RECORDED DATA:
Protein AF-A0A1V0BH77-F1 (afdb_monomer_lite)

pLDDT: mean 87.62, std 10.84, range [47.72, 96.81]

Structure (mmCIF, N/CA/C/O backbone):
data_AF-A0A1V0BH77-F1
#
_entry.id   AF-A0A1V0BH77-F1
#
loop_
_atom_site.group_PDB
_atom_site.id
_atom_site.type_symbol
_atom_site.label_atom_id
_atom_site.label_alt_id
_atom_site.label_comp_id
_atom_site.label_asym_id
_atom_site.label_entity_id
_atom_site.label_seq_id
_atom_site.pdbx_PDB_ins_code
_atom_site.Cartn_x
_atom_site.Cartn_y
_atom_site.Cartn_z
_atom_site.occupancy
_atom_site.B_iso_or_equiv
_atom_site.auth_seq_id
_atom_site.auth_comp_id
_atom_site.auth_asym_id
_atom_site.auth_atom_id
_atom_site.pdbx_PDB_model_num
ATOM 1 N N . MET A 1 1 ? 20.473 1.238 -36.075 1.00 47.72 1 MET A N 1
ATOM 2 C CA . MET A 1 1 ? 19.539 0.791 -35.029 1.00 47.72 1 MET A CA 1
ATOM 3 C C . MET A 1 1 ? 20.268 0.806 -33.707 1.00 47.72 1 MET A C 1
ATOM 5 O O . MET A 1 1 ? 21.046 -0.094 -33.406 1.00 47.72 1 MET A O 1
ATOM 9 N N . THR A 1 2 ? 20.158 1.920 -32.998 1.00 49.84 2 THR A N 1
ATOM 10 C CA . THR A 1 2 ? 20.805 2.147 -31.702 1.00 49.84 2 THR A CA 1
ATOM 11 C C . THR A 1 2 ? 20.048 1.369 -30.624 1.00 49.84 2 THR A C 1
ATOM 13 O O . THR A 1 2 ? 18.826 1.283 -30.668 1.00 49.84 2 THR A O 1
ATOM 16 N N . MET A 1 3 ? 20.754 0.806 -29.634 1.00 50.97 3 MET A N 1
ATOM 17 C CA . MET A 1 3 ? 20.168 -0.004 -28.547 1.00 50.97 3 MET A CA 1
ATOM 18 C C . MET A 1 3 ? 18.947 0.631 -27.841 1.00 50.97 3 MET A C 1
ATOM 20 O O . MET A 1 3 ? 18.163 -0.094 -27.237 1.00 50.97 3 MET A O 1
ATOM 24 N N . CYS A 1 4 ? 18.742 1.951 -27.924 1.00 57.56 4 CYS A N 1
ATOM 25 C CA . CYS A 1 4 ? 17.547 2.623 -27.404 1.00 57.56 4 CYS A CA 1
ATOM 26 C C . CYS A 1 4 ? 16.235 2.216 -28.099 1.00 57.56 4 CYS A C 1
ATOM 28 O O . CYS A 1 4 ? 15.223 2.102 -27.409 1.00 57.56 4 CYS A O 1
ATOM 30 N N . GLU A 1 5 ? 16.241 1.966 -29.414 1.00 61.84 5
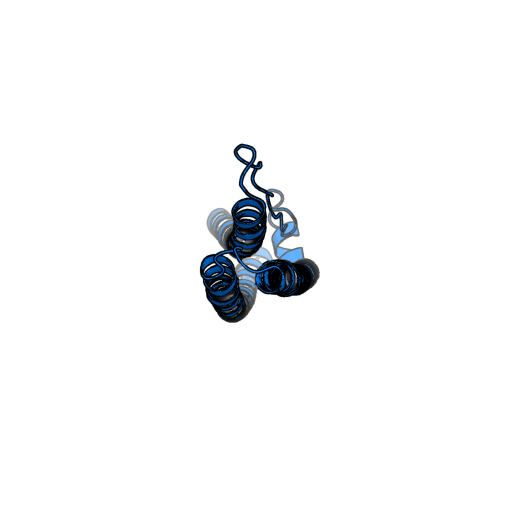 GLU A N 1
ATOM 31 C CA . GLU A 1 5 ? 15.015 1.769 -30.213 1.00 61.84 5 GLU A CA 1
ATOM 32 C C . GLU A 1 5 ? 14.230 0.513 -29.798 1.00 61.84 5 GLU A C 1
ATOM 34 O O . GLU A 1 5 ? 13.006 0.480 -29.895 1.00 61.84 5 GLU A O 1
ATOM 39 N N . THR A 1 6 ? 14.915 -0.512 -29.281 1.00 70.50 6 THR A N 1
ATOM 40 C CA . THR A 1 6 ? 14.290 -1.771 -28.842 1.00 70.50 6 THR A CA 1
ATOM 41 C C . THR A 1 6 ? 14.254 -1.938 -27.325 1.00 70.50 6 THR A C 1
ATOM 43 O O . THR A 1 6 ? 13.342 -2.580 -26.809 1.00 70.50 6 THR A O 1
ATOM 46 N N . VAL A 1 7 ? 15.202 -1.361 -26.578 1.00 83.56 7 VAL A N 1
ATOM 47 C CA . VAL A 1 7 ? 15.302 -1.576 -25.122 1.00 83.56 7 VAL A CA 1
ATOM 48 C C . VAL A 1 7 ? 14.212 -0.829 -24.352 1.00 83.56 7 VAL A C 1
ATOM 50 O O . VAL A 1 7 ? 13.620 -1.408 -23.440 1.00 83.56 7 VAL A O 1
ATOM 53 N N . VAL A 1 8 ? 13.903 0.420 -24.720 1.00 87.44 8 VAL A N 1
ATOM 54 C CA . VAL A 1 8 ? 12.881 1.219 -24.016 1.00 87.44 8 VAL A CA 1
ATOM 55 C C . VAL A 1 8 ? 11.476 0.616 -24.172 1.00 87.44 8 VAL A C 1
ATOM 57 O O . VAL A 1 8 ? 10.817 0.405 -23.149 1.00 87.44 8 VAL A O 1
ATOM 60 N N . PRO A 1 9 ? 11.015 0.234 -25.383 1.00 89.69 9 PRO A N 1
ATOM 61 C CA . PRO A 1 9 ? 9.697 -0.384 -25.546 1.00 89.69 9 PRO A CA 1
ATOM 62 C C . PRO A 1 9 ? 9.551 -1.715 -24.796 1.00 89.69 9 PRO A C 1
ATOM 64 O O . PRO A 1 9 ? 8.512 -1.964 -24.177 1.00 89.69 9 PRO A O 1
ATOM 67 N N . ILE A 1 10 ? 10.594 -2.558 -24.803 1.00 92.56 10 ILE A N 1
ATOM 68 C CA . ILE A 1 10 ? 10.600 -3.837 -24.074 1.00 92.56 10 ILE A CA 1
ATOM 69 C C . ILE A 1 10 ? 10.501 -3.588 -22.565 1.00 92.56 10 ILE A C 1
ATOM 71 O O . ILE A 1 10 ? 9.674 -4.210 -21.894 1.00 92.56 10 ILE A O 1
ATOM 75 N N . LEU A 1 11 ? 11.289 -2.648 -22.034 1.00 93.12 11 LEU A N 1
ATOM 76 C CA . LEU A 1 11 ? 11.263 -2.301 -20.615 1.00 93.12 11 LEU A CA 1
ATOM 77 C C . LEU A 1 11 ? 9.891 -1.752 -20.190 1.00 93.12 11 LEU A C 1
ATOM 79 O O . LEU A 1 11 ? 9.364 -2.165 -19.157 1.00 93.12 11 LEU A O 1
ATOM 83 N N . ILE A 1 12 ? 9.267 -0.892 -21.004 1.00 94.06 12 ILE A N 1
ATOM 84 C CA . ILE A 1 12 ? 7.903 -0.392 -20.761 1.00 94.06 12 ILE A CA 1
ATOM 85 C C . ILE A 1 12 ? 6.899 -1.549 -20.705 1.00 94.06 12 ILE A C 1
ATOM 87 O O . ILE A 1 12 ? 6.053 -1.581 -19.809 1.00 94.06 12 ILE A O 1
ATOM 91 N N . ALA A 1 13 ? 6.965 -2.500 -21.641 1.00 94.88 13 ALA A N 1
ATOM 92 C CA . ALA A 1 13 ? 6.059 -3.648 -21.661 1.00 94.88 13 ALA A CA 1
ATOM 93 C C . ALA A 1 13 ? 6.221 -4.526 -20.407 1.00 94.88 13 ALA A C 1
ATOM 95 O O . ALA A 1 13 ? 5.229 -4.898 -19.774 1.00 94.88 13 ALA A O 1
ATOM 96 N N . GLN A 1 14 ? 7.463 -4.797 -20.002 1.00 95.69 14 GLN A N 1
ATOM 97 C CA . GLN A 1 14 ? 7.767 -5.580 -18.803 1.00 95.69 14 GLN A CA 1
ATOM 98 C C . GLN A 1 14 ? 7.328 -4.865 -17.516 1.00 95.69 14 GLN A C 1
ATOM 100 O O . GLN A 1 14 ? 6.723 -5.488 -16.642 1.00 95.69 14 GLN A O 1
ATOM 105 N N . LEU A 1 15 ? 7.548 -3.552 -17.410 1.00 94.81 15 LEU A N 1
ATOM 106 C CA . LEU A 1 15 ? 7.080 -2.752 -16.274 1.00 94.81 15 LEU A CA 1
ATOM 107 C C . LEU A 1 15 ? 5.559 -2.660 -16.209 1.00 94.81 15 LEU A C 1
ATOM 109 O O . LEU A 1 15 ? 5.005 -2.723 -15.118 1.00 94.81 15 LEU A O 1
ATOM 113 N N . LYS A 1 16 ? 4.861 -2.573 -17.347 1.00 96.06 16 LYS A N 1
ATOM 114 C CA . LYS A 1 16 ? 3.391 -2.649 -17.383 1.00 96.06 16 LYS A CA 1
ATOM 115 C C . LYS A 1 16 ? 2.878 -3.989 -16.859 1.00 96.06 16 LYS A C 1
ATOM 117 O O . LYS A 1 16 ? 1.892 -4.011 -16.128 1.00 96.06 16 LYS A O 1
ATOM 122 N N . ALA A 1 17 ? 3.538 -5.093 -17.208 1.00 95.50 17 ALA A N 1
ATOM 123 C CA . ALA A 1 17 ? 3.176 -6.415 -16.702 1.00 95.50 17 ALA A CA 1
ATOM 124 C C . ALA A 1 17 ? 3.407 -6.526 -15.184 1.00 95.50 17 ALA A C 1
ATOM 126 O O . ALA A 1 17 ? 2.530 -7.011 -14.465 1.00 95.50 17 ALA A O 1
ATOM 127 N N . LEU A 1 18 ? 4.545 -6.018 -14.690 1.00 94.25 18 LEU A N 1
ATOM 128 C CA . LEU A 1 18 ? 4.821 -5.910 -13.255 1.00 94.25 18 LEU A CA 1
ATOM 129 C C . LEU A 1 18 ? 3.762 -5.042 -12.557 1.00 94.25 18 LEU A C 1
ATOM 131 O O . LEU A 1 18 ? 3.169 -5.475 -11.574 1.00 94.25 18 LEU A O 1
ATOM 135 N N . TYR A 1 19 ? 3.449 -3.875 -13.119 1.00 94.62 19 TYR A N 1
ATOM 136 C CA . TYR A 1 19 ? 2.423 -2.965 -12.616 1.00 94.62 19 TYR A CA 1
ATOM 137 C C . TYR A 1 19 ? 1.044 -3.612 -12.537 1.00 94.62 19 TYR A C 1
ATOM 139 O O . TYR A 1 19 ? 0.400 -3.536 -11.498 1.00 94.62 19 TYR A O 1
ATOM 147 N N . ALA A 1 20 ? 0.609 -4.333 -13.570 1.00 94.38 20 ALA A N 1
ATOM 148 C CA . ALA A 1 20 ? -0.669 -5.039 -13.539 1.00 94.38 20 ALA A CA 1
ATOM 149 C C . ALA A 1 20 ? -0.731 -6.098 -12.422 1.00 94.38 20 ALA A C 1
ATOM 151 O O . ALA A 1 20 ? -1.775 -6.276 -11.789 1.00 94.38 20 ALA A O 1
ATOM 152 N N . ARG A 1 21 ? 0.380 -6.798 -12.152 1.00 91.81 21 ARG A N 1
ATOM 153 C CA . ARG A 1 21 ? 0.464 -7.760 -11.044 1.00 91.81 21 ARG A CA 1
ATOM 154 C C . ARG A 1 21 ? 0.402 -7.064 -9.684 1.00 91.81 21 ARG A C 1
ATOM 156 O O . ARG A 1 21 ? -0.337 -7.516 -8.807 1.00 91.81 21 ARG A O 1
ATOM 163 N N . GLU A 1 22 ? 1.122 -5.961 -9.526 1.00 91.19 22 GLU A N 1
ATOM 164 C CA . GLU A 1 22 ? 1.073 -5.160 -8.304 1.00 91.19 22 GLU A CA 1
ATOM 165 C C . GLU A 1 22 ? -0.308 -4.554 -8.072 1.00 91.19 22 GLU A C 1
ATOM 167 O O . GLU A 1 22 ? -0.786 -4.581 -6.946 1.00 91.19 22 GLU A O 1
ATOM 172 N N . CYS A 1 23 ? -1.002 -4.100 -9.118 1.00 91.00 23 CYS A N 1
ATOM 173 C CA . CYS A 1 23 ? -2.357 -3.568 -8.999 1.00 91.00 23 CYS A CA 1
ATOM 174 C C . CYS A 1 23 ? -3.350 -4.590 -8.452 1.00 91.00 23 CYS A C 1
ATOM 176 O O . CYS A 1 23 ? -4.124 -4.242 -7.566 1.00 91.00 23 CYS A O 1
ATOM 178 N N . ARG A 1 24 ? -3.302 -5.845 -8.918 1.00 91.44 24 ARG A N 1
ATOM 179 C CA . ARG A 1 24 ? -4.158 -6.910 -8.369 1.00 91.44 24 ARG A CA 1
ATOM 180 C C . ARG A 1 24 ? -3.904 -7.115 -6.886 1.00 91.44 24 ARG A C 1
ATOM 182 O O . ARG A 1 24 ? -4.818 -7.051 -6.079 1.00 91.44 24 ARG A O 1
ATOM 189 N N . THR A 1 25 ? -2.640 -7.273 -6.513 1.00 88.69 25 THR A N 1
ATOM 190 C CA . THR A 1 25 ? -2.346 -7.534 -5.104 1.00 88.69 25 THR A CA 1
ATOM 191 C C . THR A 1 25 ? -2.573 -6.309 -4.211 1.00 88.69 25 THR A C 1
ATOM 193 O O . THR A 1 25 ? -2.888 -6.449 -3.034 1.00 88.69 25 THR A O 1
ATOM 196 N N . HIS A 1 26 ? -2.418 -5.101 -4.754 1.00 92.31 26 HIS A N 1
ATOM 197 C CA . HIS A 1 26 ? -2.818 -3.876 -4.075 1.00 92.31 26 HIS A CA 1
ATOM 198 C C . HIS A 1 26 ? -4.328 -3.875 -3.830 1.00 92.31 26 HIS A C 1
ATOM 200 O O . HIS A 1 26 ? -4.746 -3.499 -2.742 1.00 92.31 26 HIS A O 1
ATOM 206 N N . GLN A 1 27 ? -5.149 -4.274 -4.809 1.00 92.94 27 GLN A N 1
ATOM 207 C CA . GLN A 1 27 ? -6.603 -4.359 -4.635 1.00 92.94 27 GLN A CA 1
ATOM 208 C C . GLN A 1 27 ? -6.969 -5.327 -3.505 1.00 92.94 27 GLN A C 1
ATOM 210 O O . GLN A 1 27 ? -7.769 -4.958 -2.647 1.00 92.94 27 GLN A O 1
ATOM 215 N N . ASP A 1 28 ? -6.324 -6.494 -3.447 1.00 93.56 28 ASP A N 1
ATOM 216 C CA . ASP A 1 28 ? -6.535 -7.470 -2.370 1.00 93.56 28 ASP A CA 1
ATOM 217 C C . ASP A 1 28 ? -6.154 -6.893 -0.994 1.00 93.56 28 ASP A C 1
ATOM 219 O O . ASP A 1 28 ? -6.920 -6.980 -0.035 1.00 93.56 28 ASP A O 1
ATOM 223 N N . LEU A 1 29 ? -4.989 -6.239 -0.886 1.00 93.56 29 LEU A N 1
ATOM 224 C CA . LEU A 1 29 ? -4.559 -5.591 0.360 1.00 93.56 29 LEU A CA 1
ATOM 225 C C . LEU A 1 29 ? -5.495 -4.453 0.773 1.00 93.56 29 LEU A C 1
ATOM 227 O O . LEU A 1 29 ? -5.865 -4.349 1.940 1.00 93.56 29 LEU A O 1
ATOM 231 N N . ARG A 1 30 ? -5.910 -3.615 -0.180 1.00 95.12 30 ARG A N 1
ATOM 232 C CA . ARG A 1 30 ? -6.864 -2.524 0.040 1.00 95.12 30 ARG A CA 1
ATOM 233 C C . ARG A 1 30 ? -8.197 -3.049 0.561 1.00 95.12 30 ARG A C 1
ATOM 235 O O . ARG A 1 30 ? -8.751 -2.450 1.483 1.00 95.12 30 ARG A O 1
ATOM 242 N N . LEU A 1 31 ? -8.701 -4.147 -0.004 1.00 96.44 31 LEU A N 1
ATOM 243 C CA . LEU A 1 31 ? -9.916 -4.801 0.472 1.00 96.44 31 LEU A CA 1
ATOM 244 C C . LEU A 1 31 ? -9.753 -5.241 1.930 1.00 96.44 31 LEU A C 1
ATOM 246 O O . LEU A 1 31 ? -10.509 -4.784 2.782 1.00 96.44 31 LEU A O 1
ATOM 250 N N . HIS A 1 32 ? -8.709 -6.015 2.239 1.00 96.81 32 HIS A N 1
ATOM 251 C CA . HIS A 1 32 ? -8.475 -6.502 3.601 1.00 96.81 32 HIS A CA 1
ATOM 252 C C . HIS A 1 32 ? -8.266 -5.376 4.625 1.00 96.81 32 HIS A C 1
ATOM 254 O O . HIS A 1 32 ? -8.705 -5.492 5.769 1.00 96.81 32 HIS A O 1
ATOM 260 N N . ILE A 1 33 ? -7.605 -4.280 4.239 1.00 96.00 33 ILE A N 1
ATOM 261 C CA . ILE A 1 33 ? -7.441 -3.102 5.103 1.00 96.00 33 ILE A CA 1
ATOM 262 C C . ILE A 1 33 ? -8.793 -2.426 5.354 1.00 96.00 33 ILE A C 1
ATOM 264 O O . ILE A 1 33 ? -9.096 -2.062 6.488 1.00 96.00 33 ILE A O 1
ATOM 268 N N . THR A 1 34 ? -9.621 -2.284 4.317 1.00 95.44 34 THR A N 1
ATOM 269 C CA . THR A 1 34 ? -10.950 -1.660 4.425 1.00 95.44 34 THR A CA 1
ATOM 270 C C . THR A 1 34 ? -11.888 -2.497 5.295 1.00 95.44 34 THR A C 1
ATOM 272 O O . THR A 1 34 ? -12.591 -1.953 6.146 1.00 95.44 34 THR A O 1
ATOM 275 N N . GLU A 1 35 ? -11.864 -3.820 5.136 1.00 96.81 35 GLU A N 1
ATOM 276 C CA . GLU A 1 35 ? -12.627 -4.755 5.968 1.00 96.81 35 GLU A CA 1
ATOM 277 C C . GLU A 1 35 ? -12.174 -4.707 7.429 1.00 96.81 35 GLU A C 1
ATOM 279 O O . GLU A 1 35 ? -13.009 -4.624 8.331 1.00 96.81 35 GLU A O 1
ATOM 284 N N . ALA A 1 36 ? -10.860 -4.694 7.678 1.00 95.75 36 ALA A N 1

EXERCISE DESCRIPTION: In the listing above, find the line with "ATOM 13 O O" and the line with "ATOM 60 N N". Copy both of them and every line between, exactly, but not the pictures.

PROBLEM SOLUTION:
ATOM 13 O O . THR A 1 2 ? 18.826 1.283 -30.668 1.00 49.84 2 THR A O 1
ATOM 16 N N . MET A 1 3 ? 20.754 0.806 -29.634 1.00 50.97 3 MET A N 1
ATOM 17 C CA . MET A 1 3 ? 20.168 -0.004 -28.547 1.00 50.97 3 MET A CA 1
ATOM 18 C C . MET A 1 3 ? 18.947 0.631 -27.841 1.00 50.97 3 MET A C 1
ATOM 20 O O . MET A 1 3 ? 18.163 -0.094 -27.237 1.00 50.97 3 MET A O 1
ATOM 24 N N . CYS A 1 4 ? 18.742 1.951 -27.924 1.00 57.56 4 CYS A N 1
ATOM 25 C CA . CYS A 1 4 ? 17.547 2.623 -27.404 1.00 57.56 4 CYS A CA 1
ATOM 26 C C . CYS A 1 4 ? 16.235 2.216 -28.099 1.00 57.56 4 CYS A C 1
ATOM 28 O O . CYS A 1 4 ? 15.223 2.102 -27.409 1.00 57.56 4 CYS A O 1
ATOM 30 N N . GLU A 1 5 ? 16.241 1.966 -29.414 1.00 61.84 5
 GLU A N 1
ATOM 31 C CA . GLU A 1 5 ? 15.015 1.769 -30.213 1.00 61.84 5 GLU A CA 1
ATOM 32 C C . GLU A 1 5 ? 14.230 0.513 -29.798 1.00 61.84 5 GLU A C 1
ATOM 34 O O . GLU A 1 5 ? 13.006 0.480 -29.895 1.00 61.84 5 GLU A O 1
ATOM 39 N N . THR A 1 6 ? 14.915 -0.512 -29.281 1.00 70.50 6 THR A N 1
ATOM 40 C CA . THR A 1 6 ? 14.290 -1.771 -28.842 1.00 70.50 6 THR A CA 1
ATOM 41 C C . THR A 1 6 ? 14.254 -1.938 -27.325 1.00 70.50 6 THR A C 1
ATOM 43 O O . THR A 1 6 ? 13.342 -2.580 -26.809 1.00 70.50 6 THR A O 1
ATOM 46 N N . VAL A 1 7 ? 15.202 -1.361 -26.578 1.00 83.56 7 VAL A N 1
ATOM 47 C CA . VAL A 1 7 ? 15.302 -1.576 -25.122 1.00 83.56 7 VAL A CA 1
ATOM 48 C C . VAL A 1 7 ? 14.212 -0.829 -24.352 1.00 83.56 7 VAL A C 1
ATOM 50 O O . VAL A 1 7 ? 13.620 -1.408 -23.440 1.00 83.56 7 VAL A O 1
ATOM 53 N N . VAL A 1 8 ? 13.903 0.420 -24.720 1.00 87.44 8 VAL A N 1
ATOM 54 C CA . VAL A 1 8 ? 12.881 1.219 -24.016 1.00 87.44 8 VAL A CA 1
ATOM 55 C C . VAL A 1 8 ? 11.476 0.616 -24.172 1.00 87.44 8 VAL A C 1
ATOM 57 O O . VAL A 1 8 ? 10.817 0.405 -23.149 1.00 87.44 8 VAL A O 1
ATOM 60 N N . PRO A 1 9 ? 11.015 0.234 -25.383 1.00 89.69 9 PRO A N 1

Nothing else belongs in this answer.